## Task to carry out
What is the count of lines in the listing below that hold the string "polymer"? Reply with that number alone.

## Recorded information
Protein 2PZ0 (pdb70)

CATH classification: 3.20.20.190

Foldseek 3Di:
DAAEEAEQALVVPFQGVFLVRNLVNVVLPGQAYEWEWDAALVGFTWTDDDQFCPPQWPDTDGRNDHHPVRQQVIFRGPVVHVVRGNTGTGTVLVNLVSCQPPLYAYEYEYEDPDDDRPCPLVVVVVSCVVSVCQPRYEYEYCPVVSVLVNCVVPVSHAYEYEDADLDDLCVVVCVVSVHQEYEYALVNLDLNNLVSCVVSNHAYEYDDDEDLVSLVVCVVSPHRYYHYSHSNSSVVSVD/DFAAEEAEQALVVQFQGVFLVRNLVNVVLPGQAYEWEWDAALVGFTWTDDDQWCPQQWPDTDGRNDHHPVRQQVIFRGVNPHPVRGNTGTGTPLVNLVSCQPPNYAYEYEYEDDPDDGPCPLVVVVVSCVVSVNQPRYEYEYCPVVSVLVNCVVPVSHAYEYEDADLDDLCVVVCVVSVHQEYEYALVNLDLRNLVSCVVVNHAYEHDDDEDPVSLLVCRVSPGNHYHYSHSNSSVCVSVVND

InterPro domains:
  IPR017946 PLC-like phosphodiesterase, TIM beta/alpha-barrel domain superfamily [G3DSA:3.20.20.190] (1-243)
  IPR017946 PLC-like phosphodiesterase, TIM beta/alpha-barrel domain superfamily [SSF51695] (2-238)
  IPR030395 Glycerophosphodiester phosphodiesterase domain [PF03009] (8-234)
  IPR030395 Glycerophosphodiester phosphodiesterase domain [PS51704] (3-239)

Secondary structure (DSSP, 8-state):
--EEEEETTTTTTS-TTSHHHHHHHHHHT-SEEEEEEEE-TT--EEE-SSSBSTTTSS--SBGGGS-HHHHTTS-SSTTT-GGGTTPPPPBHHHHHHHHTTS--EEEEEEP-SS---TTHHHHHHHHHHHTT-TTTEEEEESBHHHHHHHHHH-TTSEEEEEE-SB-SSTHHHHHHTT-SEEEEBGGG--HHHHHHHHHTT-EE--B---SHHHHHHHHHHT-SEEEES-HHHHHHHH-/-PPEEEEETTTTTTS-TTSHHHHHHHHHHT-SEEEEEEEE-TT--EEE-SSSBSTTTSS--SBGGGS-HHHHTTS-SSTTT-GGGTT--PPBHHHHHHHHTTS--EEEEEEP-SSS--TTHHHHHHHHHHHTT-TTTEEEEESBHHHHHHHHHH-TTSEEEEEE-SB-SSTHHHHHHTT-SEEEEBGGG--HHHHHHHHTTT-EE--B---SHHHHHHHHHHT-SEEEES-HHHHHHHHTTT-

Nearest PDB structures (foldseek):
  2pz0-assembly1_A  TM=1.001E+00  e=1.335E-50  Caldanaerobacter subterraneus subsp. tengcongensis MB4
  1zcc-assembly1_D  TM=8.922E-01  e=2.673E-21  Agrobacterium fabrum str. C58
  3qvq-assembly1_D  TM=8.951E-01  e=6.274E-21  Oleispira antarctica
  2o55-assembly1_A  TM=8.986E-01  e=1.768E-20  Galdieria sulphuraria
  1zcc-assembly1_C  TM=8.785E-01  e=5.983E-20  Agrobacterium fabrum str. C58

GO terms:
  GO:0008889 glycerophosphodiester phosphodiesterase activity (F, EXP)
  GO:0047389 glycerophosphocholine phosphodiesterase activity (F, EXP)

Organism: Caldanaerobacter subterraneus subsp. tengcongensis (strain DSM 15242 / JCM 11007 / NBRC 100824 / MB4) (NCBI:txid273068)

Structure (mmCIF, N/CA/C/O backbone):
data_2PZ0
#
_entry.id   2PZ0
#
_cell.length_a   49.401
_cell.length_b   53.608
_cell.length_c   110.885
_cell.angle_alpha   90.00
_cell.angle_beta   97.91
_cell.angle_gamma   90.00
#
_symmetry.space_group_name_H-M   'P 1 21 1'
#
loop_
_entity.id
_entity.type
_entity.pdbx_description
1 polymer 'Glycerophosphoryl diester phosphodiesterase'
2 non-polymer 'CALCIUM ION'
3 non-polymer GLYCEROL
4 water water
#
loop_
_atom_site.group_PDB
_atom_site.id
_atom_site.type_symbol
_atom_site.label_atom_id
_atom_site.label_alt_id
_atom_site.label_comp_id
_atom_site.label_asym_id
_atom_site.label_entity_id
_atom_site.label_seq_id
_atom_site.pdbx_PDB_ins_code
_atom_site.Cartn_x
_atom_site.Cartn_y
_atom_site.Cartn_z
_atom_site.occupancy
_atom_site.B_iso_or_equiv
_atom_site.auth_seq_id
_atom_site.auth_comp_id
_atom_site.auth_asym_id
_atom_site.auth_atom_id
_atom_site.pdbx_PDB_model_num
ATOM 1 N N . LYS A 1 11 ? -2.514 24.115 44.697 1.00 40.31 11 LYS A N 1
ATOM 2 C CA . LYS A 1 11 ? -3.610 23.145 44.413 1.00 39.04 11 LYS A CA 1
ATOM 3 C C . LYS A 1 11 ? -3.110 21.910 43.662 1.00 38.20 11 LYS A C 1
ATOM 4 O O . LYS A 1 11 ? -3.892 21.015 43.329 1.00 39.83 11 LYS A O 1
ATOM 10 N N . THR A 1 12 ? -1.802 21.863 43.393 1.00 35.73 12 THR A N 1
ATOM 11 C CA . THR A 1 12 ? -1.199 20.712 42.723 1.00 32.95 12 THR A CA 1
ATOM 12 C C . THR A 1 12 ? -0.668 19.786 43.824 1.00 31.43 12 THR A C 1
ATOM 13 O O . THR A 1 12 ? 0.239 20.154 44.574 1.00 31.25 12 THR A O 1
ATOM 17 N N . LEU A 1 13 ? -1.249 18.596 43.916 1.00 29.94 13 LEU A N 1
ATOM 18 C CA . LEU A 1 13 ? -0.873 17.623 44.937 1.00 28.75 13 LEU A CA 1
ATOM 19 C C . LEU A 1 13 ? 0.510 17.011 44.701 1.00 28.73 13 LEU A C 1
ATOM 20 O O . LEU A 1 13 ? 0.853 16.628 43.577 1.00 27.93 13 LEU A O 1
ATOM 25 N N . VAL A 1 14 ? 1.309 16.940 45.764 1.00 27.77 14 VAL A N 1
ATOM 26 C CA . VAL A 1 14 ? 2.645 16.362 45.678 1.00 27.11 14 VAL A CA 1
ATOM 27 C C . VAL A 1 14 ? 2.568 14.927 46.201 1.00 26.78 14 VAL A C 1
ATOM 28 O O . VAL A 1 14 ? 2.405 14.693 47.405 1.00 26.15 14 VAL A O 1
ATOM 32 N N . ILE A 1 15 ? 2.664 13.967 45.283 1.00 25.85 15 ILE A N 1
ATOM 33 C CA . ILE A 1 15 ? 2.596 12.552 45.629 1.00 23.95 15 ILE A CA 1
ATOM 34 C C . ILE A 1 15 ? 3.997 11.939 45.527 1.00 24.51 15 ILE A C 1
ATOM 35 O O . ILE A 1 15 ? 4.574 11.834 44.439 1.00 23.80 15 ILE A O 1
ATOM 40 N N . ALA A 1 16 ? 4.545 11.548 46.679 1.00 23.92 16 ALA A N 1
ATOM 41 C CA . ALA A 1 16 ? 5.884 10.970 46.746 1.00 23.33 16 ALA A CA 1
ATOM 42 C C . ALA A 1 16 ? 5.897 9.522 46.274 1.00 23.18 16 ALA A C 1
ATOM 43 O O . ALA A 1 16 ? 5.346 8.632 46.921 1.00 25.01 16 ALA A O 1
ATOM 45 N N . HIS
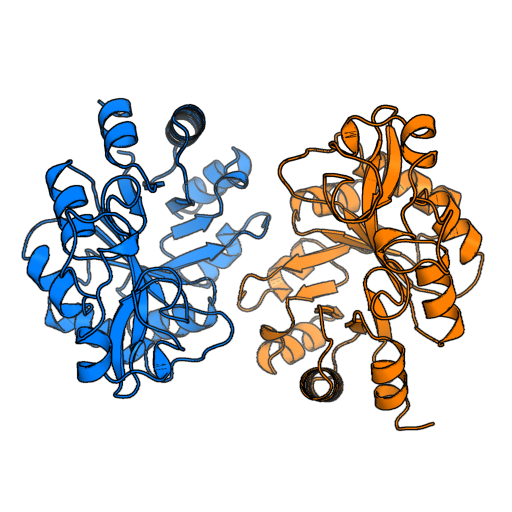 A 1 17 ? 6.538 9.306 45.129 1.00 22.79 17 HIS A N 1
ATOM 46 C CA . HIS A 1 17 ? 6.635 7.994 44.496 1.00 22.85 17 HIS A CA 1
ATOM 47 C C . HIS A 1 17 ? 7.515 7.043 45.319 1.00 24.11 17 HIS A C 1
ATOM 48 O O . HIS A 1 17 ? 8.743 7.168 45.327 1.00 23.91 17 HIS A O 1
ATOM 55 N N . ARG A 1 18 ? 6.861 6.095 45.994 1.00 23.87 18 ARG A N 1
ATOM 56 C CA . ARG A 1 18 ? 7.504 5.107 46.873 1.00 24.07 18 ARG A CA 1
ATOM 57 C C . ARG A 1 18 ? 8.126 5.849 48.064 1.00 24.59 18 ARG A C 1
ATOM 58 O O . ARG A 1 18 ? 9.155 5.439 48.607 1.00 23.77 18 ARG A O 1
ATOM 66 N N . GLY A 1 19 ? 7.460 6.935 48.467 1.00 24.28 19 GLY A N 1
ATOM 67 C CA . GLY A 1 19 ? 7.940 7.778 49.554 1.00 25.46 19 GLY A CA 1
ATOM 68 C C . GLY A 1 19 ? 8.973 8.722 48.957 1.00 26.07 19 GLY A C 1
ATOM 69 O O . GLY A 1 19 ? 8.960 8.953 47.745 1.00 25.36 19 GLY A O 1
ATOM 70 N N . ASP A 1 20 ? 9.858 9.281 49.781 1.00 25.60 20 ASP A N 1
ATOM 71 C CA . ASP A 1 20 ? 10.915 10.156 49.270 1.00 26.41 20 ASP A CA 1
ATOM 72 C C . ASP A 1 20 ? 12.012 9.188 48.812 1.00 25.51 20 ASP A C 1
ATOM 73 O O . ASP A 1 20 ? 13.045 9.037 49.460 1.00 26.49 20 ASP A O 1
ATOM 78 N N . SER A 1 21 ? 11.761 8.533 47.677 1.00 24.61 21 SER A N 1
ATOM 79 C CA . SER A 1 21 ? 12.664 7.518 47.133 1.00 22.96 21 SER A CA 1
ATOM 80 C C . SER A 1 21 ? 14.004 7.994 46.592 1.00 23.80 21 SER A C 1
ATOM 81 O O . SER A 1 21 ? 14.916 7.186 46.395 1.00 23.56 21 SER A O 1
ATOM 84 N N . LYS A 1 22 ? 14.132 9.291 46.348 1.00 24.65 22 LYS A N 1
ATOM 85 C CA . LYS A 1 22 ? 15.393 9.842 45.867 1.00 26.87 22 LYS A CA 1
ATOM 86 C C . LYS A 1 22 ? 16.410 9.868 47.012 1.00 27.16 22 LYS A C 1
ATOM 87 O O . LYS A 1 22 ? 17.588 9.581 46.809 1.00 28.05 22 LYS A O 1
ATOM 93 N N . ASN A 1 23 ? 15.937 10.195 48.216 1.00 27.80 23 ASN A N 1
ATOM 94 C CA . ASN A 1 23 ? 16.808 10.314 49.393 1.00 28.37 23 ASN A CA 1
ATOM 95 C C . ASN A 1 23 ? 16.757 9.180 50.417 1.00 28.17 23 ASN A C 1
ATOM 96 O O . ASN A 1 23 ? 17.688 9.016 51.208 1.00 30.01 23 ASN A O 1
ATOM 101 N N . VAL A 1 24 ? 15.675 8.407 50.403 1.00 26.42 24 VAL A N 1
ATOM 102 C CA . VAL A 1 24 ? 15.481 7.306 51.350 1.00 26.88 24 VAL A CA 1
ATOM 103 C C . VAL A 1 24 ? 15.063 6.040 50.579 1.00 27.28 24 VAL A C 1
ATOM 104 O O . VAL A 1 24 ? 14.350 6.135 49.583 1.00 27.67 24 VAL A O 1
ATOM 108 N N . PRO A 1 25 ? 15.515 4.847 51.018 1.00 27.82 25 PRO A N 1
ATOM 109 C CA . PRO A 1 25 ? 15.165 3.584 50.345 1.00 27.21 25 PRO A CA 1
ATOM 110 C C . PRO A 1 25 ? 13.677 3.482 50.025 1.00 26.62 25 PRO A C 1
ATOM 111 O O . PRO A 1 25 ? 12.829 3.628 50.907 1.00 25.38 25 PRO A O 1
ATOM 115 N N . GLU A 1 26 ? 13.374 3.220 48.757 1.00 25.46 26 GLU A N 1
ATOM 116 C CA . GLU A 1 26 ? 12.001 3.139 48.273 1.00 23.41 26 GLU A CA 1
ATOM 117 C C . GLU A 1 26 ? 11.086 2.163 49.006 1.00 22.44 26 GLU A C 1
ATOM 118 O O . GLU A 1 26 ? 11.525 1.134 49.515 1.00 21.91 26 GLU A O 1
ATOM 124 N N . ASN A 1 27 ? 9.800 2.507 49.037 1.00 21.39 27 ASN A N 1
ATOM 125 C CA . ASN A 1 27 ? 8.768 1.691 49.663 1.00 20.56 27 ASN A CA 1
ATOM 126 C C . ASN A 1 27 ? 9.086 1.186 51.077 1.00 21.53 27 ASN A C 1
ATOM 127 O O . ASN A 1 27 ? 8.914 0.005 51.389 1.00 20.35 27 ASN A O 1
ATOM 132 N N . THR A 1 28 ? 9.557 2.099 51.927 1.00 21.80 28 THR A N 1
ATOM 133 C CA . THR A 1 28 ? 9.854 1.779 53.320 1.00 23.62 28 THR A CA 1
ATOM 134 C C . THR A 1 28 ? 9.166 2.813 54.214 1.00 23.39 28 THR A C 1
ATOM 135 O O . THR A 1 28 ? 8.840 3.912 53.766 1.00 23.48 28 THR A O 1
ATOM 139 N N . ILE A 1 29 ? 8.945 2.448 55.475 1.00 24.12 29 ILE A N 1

## Written reply
3